Required action: Only one stretch of the records below should be repeated. It starts with the line containing "ATOM 92 C C" and goes on through the line containing "ATOM 101 C C", exactly as written.

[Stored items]
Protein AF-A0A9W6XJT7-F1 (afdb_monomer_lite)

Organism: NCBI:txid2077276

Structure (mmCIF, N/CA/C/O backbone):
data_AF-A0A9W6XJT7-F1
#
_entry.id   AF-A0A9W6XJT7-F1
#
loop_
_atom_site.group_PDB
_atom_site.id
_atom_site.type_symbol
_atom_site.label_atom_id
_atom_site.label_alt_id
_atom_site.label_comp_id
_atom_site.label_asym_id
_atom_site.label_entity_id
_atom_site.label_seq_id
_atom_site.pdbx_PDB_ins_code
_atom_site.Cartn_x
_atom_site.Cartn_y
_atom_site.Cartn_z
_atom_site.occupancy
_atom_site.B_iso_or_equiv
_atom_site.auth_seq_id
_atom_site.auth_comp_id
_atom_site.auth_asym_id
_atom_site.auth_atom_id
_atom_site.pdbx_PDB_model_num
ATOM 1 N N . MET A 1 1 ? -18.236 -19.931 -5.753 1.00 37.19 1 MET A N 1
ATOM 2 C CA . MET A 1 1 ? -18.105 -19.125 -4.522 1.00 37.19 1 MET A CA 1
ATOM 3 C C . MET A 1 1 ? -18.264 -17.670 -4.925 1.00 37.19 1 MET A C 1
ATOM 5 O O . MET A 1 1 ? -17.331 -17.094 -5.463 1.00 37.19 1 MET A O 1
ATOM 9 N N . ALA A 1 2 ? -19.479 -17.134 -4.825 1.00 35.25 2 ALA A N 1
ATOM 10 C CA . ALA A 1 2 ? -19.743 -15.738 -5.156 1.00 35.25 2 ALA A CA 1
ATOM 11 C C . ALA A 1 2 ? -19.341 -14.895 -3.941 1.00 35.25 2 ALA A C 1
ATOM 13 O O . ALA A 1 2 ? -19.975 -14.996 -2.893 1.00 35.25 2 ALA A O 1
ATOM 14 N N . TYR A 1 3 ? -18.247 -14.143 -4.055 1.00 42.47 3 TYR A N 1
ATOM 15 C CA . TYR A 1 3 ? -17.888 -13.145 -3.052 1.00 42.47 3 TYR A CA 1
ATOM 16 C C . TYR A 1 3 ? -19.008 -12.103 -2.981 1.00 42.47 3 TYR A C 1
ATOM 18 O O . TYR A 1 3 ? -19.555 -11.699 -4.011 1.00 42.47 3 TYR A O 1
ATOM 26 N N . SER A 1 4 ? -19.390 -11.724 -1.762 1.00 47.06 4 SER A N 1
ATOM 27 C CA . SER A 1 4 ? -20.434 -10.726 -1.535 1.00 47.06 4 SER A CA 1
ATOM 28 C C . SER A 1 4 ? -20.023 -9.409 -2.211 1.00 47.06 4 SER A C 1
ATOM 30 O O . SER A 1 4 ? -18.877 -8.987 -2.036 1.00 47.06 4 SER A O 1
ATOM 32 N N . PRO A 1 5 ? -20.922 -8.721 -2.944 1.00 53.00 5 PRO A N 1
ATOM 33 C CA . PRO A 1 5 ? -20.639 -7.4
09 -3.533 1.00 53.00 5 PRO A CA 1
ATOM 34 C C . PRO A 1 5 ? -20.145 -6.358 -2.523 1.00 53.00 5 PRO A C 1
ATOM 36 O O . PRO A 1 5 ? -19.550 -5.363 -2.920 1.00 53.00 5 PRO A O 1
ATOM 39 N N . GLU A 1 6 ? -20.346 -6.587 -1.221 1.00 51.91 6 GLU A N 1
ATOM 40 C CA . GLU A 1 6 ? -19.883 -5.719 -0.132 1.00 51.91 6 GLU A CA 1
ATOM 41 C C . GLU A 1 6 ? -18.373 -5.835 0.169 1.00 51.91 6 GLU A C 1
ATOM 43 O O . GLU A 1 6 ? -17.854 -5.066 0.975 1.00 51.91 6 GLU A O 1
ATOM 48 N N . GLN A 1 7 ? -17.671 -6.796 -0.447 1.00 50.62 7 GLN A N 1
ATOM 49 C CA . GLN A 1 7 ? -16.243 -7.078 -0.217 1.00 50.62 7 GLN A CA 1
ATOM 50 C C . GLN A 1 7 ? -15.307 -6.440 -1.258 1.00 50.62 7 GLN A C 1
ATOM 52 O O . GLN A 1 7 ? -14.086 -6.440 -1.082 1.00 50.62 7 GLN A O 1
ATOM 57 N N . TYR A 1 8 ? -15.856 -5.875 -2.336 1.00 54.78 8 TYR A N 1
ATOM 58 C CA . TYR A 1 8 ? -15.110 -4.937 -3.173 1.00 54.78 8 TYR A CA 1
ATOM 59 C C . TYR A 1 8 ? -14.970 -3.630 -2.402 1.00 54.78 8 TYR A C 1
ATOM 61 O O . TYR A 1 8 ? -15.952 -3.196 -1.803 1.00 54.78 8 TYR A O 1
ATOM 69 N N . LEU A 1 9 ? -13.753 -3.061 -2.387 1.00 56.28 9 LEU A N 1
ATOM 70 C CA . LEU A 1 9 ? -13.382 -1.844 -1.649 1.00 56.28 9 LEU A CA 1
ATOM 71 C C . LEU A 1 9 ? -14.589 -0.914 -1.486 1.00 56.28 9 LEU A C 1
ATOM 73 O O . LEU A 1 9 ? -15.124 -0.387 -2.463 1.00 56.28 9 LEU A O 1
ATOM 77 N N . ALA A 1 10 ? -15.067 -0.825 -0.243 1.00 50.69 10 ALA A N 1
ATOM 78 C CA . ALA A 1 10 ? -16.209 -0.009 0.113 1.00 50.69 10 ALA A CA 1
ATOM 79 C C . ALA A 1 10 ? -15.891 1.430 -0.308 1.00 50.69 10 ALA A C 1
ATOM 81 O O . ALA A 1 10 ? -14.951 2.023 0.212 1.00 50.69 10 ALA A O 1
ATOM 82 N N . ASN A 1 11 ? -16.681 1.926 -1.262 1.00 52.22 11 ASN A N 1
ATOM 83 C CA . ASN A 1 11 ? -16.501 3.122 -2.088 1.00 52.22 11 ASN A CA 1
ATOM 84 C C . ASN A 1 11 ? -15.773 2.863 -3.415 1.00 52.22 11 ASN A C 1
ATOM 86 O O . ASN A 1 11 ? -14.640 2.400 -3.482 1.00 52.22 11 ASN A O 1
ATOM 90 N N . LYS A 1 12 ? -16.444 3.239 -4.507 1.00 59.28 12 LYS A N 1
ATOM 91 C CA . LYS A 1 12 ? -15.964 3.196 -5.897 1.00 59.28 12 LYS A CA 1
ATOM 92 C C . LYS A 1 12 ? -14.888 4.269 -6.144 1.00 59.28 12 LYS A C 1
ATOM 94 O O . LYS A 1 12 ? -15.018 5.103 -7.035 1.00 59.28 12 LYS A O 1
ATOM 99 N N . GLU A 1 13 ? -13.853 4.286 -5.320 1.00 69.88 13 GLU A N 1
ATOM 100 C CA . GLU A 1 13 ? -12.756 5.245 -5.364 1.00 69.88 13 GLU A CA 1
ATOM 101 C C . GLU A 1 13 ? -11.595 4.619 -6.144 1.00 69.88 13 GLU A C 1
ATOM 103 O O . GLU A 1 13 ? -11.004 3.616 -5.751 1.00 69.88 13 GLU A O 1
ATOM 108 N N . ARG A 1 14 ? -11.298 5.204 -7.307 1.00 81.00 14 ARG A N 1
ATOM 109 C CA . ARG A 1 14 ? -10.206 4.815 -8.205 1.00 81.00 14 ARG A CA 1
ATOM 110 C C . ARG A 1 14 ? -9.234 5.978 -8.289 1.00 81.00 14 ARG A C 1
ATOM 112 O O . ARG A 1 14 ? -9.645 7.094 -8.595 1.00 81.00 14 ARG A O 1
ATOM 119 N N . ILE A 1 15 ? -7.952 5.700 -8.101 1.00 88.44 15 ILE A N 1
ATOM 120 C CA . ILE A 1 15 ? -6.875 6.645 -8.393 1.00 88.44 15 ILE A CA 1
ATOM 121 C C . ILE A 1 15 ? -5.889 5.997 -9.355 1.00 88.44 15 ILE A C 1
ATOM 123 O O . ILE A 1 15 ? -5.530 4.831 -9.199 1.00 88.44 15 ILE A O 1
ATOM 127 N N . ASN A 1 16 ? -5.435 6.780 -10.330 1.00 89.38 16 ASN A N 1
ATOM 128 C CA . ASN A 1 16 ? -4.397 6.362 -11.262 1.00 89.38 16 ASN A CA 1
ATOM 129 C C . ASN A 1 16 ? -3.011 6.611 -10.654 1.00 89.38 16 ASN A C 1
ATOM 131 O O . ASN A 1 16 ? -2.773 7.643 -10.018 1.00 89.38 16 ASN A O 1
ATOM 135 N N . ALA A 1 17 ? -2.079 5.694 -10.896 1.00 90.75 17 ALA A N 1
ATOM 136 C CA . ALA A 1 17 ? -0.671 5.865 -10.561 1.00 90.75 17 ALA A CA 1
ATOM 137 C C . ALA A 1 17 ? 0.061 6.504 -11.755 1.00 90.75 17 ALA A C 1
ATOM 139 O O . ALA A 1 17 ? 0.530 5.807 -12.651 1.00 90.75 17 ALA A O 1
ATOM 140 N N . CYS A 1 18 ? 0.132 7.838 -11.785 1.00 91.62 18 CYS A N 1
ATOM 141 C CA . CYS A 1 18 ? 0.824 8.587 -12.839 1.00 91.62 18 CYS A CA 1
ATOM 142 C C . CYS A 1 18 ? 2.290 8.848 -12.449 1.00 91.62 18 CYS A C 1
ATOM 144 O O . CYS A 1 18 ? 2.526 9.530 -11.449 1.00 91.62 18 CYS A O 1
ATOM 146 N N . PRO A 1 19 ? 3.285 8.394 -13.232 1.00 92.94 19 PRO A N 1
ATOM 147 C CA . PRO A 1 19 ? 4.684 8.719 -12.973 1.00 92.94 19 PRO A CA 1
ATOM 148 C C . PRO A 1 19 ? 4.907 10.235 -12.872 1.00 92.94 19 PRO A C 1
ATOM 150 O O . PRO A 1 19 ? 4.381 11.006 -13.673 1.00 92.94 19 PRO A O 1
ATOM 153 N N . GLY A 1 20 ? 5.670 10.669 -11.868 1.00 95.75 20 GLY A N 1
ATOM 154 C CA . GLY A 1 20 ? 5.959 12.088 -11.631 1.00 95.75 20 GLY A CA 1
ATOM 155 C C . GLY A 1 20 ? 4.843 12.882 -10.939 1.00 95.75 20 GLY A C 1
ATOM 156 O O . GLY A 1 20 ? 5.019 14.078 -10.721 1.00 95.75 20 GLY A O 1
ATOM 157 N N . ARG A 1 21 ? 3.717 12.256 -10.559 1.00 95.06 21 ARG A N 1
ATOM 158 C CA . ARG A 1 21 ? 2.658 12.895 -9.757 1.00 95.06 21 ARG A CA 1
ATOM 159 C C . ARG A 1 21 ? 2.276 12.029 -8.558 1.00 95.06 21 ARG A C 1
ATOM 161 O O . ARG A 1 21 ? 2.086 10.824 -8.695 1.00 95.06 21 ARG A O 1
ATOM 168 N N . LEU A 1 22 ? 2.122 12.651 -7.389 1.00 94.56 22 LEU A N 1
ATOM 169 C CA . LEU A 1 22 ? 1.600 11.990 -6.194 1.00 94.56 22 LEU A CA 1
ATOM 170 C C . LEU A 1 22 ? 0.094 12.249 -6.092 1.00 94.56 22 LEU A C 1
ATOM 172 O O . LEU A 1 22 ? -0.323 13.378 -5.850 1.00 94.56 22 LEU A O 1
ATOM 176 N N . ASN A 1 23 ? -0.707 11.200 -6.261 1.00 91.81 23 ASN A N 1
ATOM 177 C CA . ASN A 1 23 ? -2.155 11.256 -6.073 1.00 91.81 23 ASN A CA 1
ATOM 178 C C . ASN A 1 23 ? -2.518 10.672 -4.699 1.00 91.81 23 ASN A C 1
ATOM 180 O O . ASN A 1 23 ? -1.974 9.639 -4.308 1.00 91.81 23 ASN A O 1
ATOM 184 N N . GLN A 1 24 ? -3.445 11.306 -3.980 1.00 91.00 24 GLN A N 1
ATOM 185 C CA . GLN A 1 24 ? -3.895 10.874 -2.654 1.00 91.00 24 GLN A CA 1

Answer to the exercise:
ATOM 92 C C . LYS A 1 12 ? -14.888 4.269 -6.144 1.00 59.28 12 LYS A C 1
ATOM 94 O O . LYS A 1 12 ? -15.018 5.103 -7.035 1.00 59.28 12 LYS A O 1
ATOM 99 N N . GLU A 1 13 ? -13.853 4.286 -5.320 1.00 69.88 13 GLU A N 1
ATOM 100 C CA . GLU A 1 13 ? -12.756 5.245 -5.364 1.00 69.88 13 GLU A CA 1
ATOM 101 C C . GLU A 1 13 ? -11.595 4.619 -6.144 1.00 69.88 13 GLU A C 1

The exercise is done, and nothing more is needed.